After the approval as herein required, if the employer be notified in writing of such claim or agreement for legal services and disbursements, the same shall be a lien against any amount thereafter to be paid as damages or compensation: Provided, however, That where the employe’s compensation is payable by the employer in periodical installments, the board shall fix, at the time of approval, the proportion of each installment to be paid on account of legal services and disbursements, and the board may, upon application made to it, commute the sum awarded for legal services and disbursements.

Section 501.1

Any person who solicits money for assisting any person to obtain any benefits under this act shall be guilty of a misdemeanor and upon conviction thereof shall be sentenced to pay a fine not to exceed one thousand dollars ($1,000) and costs of prosecution, or to undergo imprisonment for one year, or both.
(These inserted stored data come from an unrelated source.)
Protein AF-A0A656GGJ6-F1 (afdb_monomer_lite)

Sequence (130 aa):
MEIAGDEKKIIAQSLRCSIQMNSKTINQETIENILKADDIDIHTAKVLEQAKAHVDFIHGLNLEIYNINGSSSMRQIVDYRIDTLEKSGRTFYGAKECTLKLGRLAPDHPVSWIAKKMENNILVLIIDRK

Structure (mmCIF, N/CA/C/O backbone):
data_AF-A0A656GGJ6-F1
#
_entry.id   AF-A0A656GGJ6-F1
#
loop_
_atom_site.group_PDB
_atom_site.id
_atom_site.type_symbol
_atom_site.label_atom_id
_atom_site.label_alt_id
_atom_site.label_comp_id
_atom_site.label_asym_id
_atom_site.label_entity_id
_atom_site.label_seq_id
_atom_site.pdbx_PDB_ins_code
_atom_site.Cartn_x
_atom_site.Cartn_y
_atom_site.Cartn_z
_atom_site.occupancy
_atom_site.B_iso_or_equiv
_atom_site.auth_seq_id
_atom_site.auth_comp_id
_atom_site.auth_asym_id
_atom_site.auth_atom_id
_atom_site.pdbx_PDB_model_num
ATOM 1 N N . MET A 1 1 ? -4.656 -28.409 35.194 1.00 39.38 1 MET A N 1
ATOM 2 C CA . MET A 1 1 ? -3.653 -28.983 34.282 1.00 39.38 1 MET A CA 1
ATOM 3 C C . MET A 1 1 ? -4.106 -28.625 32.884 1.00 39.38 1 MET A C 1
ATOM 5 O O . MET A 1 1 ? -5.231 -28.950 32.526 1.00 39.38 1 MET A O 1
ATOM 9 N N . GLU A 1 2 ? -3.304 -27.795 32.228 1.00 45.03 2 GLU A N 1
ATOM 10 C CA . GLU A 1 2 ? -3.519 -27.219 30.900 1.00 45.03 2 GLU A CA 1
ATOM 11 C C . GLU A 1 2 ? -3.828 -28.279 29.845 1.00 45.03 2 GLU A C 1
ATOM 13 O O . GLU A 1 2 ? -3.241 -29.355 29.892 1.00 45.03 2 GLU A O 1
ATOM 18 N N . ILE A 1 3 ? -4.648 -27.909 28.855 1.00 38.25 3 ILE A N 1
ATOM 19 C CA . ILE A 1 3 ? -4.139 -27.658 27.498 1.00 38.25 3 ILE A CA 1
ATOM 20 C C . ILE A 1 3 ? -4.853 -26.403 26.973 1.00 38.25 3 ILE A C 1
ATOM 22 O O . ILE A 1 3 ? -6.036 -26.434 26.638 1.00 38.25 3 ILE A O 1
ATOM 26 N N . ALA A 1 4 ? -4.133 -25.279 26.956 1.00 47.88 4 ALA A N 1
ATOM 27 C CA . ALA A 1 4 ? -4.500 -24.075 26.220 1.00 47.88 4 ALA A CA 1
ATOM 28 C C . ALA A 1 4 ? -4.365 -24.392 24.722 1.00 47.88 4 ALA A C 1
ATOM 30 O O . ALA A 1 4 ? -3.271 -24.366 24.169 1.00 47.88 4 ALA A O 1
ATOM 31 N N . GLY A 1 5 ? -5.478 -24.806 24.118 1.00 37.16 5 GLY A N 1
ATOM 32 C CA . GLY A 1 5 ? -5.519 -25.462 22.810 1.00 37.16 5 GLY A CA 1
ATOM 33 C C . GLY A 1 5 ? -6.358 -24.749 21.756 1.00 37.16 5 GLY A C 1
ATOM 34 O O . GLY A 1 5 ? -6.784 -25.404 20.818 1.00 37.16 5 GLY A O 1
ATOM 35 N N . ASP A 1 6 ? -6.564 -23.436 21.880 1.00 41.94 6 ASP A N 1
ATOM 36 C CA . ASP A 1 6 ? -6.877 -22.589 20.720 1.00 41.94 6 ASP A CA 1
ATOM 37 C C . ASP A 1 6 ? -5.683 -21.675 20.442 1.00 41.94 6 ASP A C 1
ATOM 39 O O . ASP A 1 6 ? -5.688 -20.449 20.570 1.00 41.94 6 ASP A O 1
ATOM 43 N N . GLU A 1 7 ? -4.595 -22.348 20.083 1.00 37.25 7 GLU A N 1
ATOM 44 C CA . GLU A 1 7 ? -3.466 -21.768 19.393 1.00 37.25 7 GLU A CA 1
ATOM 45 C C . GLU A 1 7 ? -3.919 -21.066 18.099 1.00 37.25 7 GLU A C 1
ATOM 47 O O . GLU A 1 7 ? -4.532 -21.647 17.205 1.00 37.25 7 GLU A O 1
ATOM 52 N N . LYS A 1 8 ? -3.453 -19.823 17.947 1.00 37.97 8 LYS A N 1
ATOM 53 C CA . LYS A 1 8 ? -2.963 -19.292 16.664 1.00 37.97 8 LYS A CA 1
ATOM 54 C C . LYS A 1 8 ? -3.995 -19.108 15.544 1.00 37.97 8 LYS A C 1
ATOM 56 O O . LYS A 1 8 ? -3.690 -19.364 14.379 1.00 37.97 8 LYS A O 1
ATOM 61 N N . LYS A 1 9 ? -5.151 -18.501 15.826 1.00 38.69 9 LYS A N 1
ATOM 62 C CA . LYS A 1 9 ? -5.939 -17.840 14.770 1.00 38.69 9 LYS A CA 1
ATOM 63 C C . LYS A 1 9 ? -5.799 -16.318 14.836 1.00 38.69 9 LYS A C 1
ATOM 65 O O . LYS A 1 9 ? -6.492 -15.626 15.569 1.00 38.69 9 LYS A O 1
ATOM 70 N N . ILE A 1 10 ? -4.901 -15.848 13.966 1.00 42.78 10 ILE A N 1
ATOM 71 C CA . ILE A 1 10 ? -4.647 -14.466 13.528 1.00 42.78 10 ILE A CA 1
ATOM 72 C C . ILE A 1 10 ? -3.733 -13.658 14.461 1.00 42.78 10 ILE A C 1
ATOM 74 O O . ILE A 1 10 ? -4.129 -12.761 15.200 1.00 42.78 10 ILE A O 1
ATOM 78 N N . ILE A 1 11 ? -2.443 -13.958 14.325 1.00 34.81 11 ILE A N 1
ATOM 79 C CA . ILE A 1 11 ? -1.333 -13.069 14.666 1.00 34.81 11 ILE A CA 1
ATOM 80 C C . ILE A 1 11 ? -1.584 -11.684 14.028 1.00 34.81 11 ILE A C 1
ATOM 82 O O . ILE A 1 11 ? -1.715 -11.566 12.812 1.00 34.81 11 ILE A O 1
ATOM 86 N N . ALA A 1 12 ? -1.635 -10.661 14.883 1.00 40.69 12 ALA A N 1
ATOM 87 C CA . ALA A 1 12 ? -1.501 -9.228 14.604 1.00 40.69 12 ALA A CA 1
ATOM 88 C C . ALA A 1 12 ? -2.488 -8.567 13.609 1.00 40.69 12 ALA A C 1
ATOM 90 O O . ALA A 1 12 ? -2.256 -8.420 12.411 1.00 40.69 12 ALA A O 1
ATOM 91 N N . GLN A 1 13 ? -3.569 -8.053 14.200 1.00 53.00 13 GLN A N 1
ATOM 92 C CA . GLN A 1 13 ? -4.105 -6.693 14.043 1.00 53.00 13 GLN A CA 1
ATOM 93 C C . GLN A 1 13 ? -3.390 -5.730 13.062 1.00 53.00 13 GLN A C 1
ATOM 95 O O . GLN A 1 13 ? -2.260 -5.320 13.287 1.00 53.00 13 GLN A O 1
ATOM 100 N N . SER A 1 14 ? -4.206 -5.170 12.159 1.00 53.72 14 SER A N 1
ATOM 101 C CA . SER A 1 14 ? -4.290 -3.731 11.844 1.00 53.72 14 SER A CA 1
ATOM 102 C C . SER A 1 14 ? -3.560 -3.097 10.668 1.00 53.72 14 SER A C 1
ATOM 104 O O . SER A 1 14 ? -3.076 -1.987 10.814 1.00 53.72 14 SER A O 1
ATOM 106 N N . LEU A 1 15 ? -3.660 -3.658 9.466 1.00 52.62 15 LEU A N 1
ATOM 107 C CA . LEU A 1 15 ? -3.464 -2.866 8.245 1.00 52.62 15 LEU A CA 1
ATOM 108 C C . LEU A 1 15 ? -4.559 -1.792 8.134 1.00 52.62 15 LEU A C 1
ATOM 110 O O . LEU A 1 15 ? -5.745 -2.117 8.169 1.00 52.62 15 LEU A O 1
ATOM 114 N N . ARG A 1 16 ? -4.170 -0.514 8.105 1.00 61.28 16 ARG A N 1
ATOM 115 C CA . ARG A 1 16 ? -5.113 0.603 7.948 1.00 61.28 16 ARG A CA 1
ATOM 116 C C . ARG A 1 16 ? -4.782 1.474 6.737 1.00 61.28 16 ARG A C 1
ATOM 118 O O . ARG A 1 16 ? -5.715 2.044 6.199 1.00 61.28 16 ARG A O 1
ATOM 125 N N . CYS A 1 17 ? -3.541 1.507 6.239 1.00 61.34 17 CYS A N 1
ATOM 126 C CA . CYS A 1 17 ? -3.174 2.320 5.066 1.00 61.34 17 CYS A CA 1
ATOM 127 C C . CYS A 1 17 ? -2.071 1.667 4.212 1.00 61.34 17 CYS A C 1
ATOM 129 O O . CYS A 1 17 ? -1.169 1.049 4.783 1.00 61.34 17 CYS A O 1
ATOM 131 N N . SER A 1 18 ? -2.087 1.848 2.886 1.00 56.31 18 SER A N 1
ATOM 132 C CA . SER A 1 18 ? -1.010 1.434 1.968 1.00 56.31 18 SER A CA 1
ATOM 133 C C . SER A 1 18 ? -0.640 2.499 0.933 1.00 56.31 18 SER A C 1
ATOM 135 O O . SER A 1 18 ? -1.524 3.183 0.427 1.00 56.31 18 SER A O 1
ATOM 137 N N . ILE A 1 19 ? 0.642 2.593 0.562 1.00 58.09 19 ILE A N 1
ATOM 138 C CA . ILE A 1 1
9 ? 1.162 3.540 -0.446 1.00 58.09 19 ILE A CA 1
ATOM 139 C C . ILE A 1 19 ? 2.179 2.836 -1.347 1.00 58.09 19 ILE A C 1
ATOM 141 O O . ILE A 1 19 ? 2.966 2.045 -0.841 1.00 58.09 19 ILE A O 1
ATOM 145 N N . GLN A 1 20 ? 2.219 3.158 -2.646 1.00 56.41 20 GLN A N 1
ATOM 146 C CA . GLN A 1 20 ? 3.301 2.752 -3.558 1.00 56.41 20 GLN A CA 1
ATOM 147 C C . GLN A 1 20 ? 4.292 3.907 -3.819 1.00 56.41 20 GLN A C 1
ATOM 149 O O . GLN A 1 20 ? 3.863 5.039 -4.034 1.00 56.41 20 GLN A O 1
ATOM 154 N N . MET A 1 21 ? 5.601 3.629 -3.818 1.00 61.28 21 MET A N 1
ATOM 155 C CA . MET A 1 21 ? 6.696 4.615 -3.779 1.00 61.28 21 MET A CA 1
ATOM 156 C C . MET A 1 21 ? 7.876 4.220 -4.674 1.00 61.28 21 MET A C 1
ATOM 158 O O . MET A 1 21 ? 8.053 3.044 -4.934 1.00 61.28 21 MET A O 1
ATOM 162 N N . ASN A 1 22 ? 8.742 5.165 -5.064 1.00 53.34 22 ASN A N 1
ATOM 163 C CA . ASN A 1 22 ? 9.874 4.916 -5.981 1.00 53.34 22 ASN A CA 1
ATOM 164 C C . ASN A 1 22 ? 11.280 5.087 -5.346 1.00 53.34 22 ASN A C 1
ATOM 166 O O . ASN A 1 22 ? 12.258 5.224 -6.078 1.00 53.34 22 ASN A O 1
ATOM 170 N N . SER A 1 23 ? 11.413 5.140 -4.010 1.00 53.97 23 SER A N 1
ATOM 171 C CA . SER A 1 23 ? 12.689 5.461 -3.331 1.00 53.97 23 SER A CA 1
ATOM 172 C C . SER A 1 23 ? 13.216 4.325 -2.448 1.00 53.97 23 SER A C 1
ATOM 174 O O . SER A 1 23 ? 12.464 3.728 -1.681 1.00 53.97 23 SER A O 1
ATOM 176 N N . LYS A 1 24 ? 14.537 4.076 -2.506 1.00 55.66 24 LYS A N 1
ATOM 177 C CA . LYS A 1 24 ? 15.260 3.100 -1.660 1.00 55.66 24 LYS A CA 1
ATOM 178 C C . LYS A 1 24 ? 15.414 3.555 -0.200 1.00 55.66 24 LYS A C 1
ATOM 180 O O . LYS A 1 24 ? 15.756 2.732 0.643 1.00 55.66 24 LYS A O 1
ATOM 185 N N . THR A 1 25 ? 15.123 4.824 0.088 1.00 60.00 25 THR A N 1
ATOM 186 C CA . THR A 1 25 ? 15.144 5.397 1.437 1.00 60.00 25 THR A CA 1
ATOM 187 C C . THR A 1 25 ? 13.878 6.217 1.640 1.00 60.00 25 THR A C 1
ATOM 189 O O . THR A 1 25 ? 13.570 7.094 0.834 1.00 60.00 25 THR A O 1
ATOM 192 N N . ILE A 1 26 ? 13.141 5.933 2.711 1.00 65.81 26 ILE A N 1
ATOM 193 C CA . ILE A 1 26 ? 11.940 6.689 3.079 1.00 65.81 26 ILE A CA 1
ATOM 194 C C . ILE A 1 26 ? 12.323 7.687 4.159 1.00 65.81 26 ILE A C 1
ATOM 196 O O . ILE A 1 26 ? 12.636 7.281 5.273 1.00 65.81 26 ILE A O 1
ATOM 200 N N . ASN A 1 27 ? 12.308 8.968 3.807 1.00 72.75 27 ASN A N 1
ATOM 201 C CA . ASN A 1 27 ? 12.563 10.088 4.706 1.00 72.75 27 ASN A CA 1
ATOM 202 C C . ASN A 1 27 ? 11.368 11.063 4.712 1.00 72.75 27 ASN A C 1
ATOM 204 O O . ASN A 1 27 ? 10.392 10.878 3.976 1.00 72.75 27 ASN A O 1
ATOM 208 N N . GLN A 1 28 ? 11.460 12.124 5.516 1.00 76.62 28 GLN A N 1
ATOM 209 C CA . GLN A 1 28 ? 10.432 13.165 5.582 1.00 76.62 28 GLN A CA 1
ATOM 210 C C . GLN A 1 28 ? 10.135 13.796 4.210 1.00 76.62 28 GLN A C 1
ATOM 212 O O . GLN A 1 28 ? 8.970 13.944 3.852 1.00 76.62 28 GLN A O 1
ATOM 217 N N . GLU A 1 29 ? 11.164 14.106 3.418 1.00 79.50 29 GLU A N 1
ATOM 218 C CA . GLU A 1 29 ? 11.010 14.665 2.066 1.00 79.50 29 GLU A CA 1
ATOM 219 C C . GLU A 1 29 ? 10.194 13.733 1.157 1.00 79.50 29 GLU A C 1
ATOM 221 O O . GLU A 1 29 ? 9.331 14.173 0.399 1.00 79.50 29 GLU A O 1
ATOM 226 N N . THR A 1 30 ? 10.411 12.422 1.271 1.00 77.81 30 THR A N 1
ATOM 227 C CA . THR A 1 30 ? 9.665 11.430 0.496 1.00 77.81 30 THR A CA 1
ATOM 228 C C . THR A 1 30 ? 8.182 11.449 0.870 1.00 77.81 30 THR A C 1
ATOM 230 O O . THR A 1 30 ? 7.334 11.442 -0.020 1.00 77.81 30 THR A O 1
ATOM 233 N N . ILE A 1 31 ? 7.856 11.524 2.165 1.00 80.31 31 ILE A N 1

This provision shall not apply to an attorney at law who for a fee has been retained by a claimant to give him legal advice and assistance in obtaining benefits.

Section 502

Nothing in this act shall affect or impair any rights of action which have accrued before this act shall take effect.

Section 503

If any provision of this act shall be held by any court to be unconstitutional, such judgment shall not affect any other section or provision of this act, except that articles two and three are hereby declared to be inseparable and as one legislative thought, and if either article be declared by such court void or inoperative in an essential part so that the whole of such article must fall, the other article shall fall with it and not stand alone.

Section 504

The following acts are hereby specifically repealed: The act, approved the second day of July, one thousand, nine hundred thirty-seven (Pamphlet Laws, twenty seven hundred fourteen), entitled "A supplement to the act, approved the second day of June, one thousand nine hundred fifteen (Pamphlet Laws, seven hundred thirty-six), entitled, as amended ‘An act defining the liability of an employer to pay damages for injuries received by an employe in the course of employment; establishing a system and schedule of compensation; providing procedure for the determination of liability and compensation thereunder; and prescribing penalties,’ as amended and reenacted, providing for the inclusion of occupational diseases within the scope thereof, and providing definitions, provisions, and procedure related to such disease; and making an appropriation."
 
All other acts and parts of act inconsistent with the provisions of this act.

Section 505

The provisions of this act shall become effective on October first, one thousand nine hundred and thirty-nine, except the provisions of section three hundred two of this act, which shall become effective immediately upon the final enactment of this act.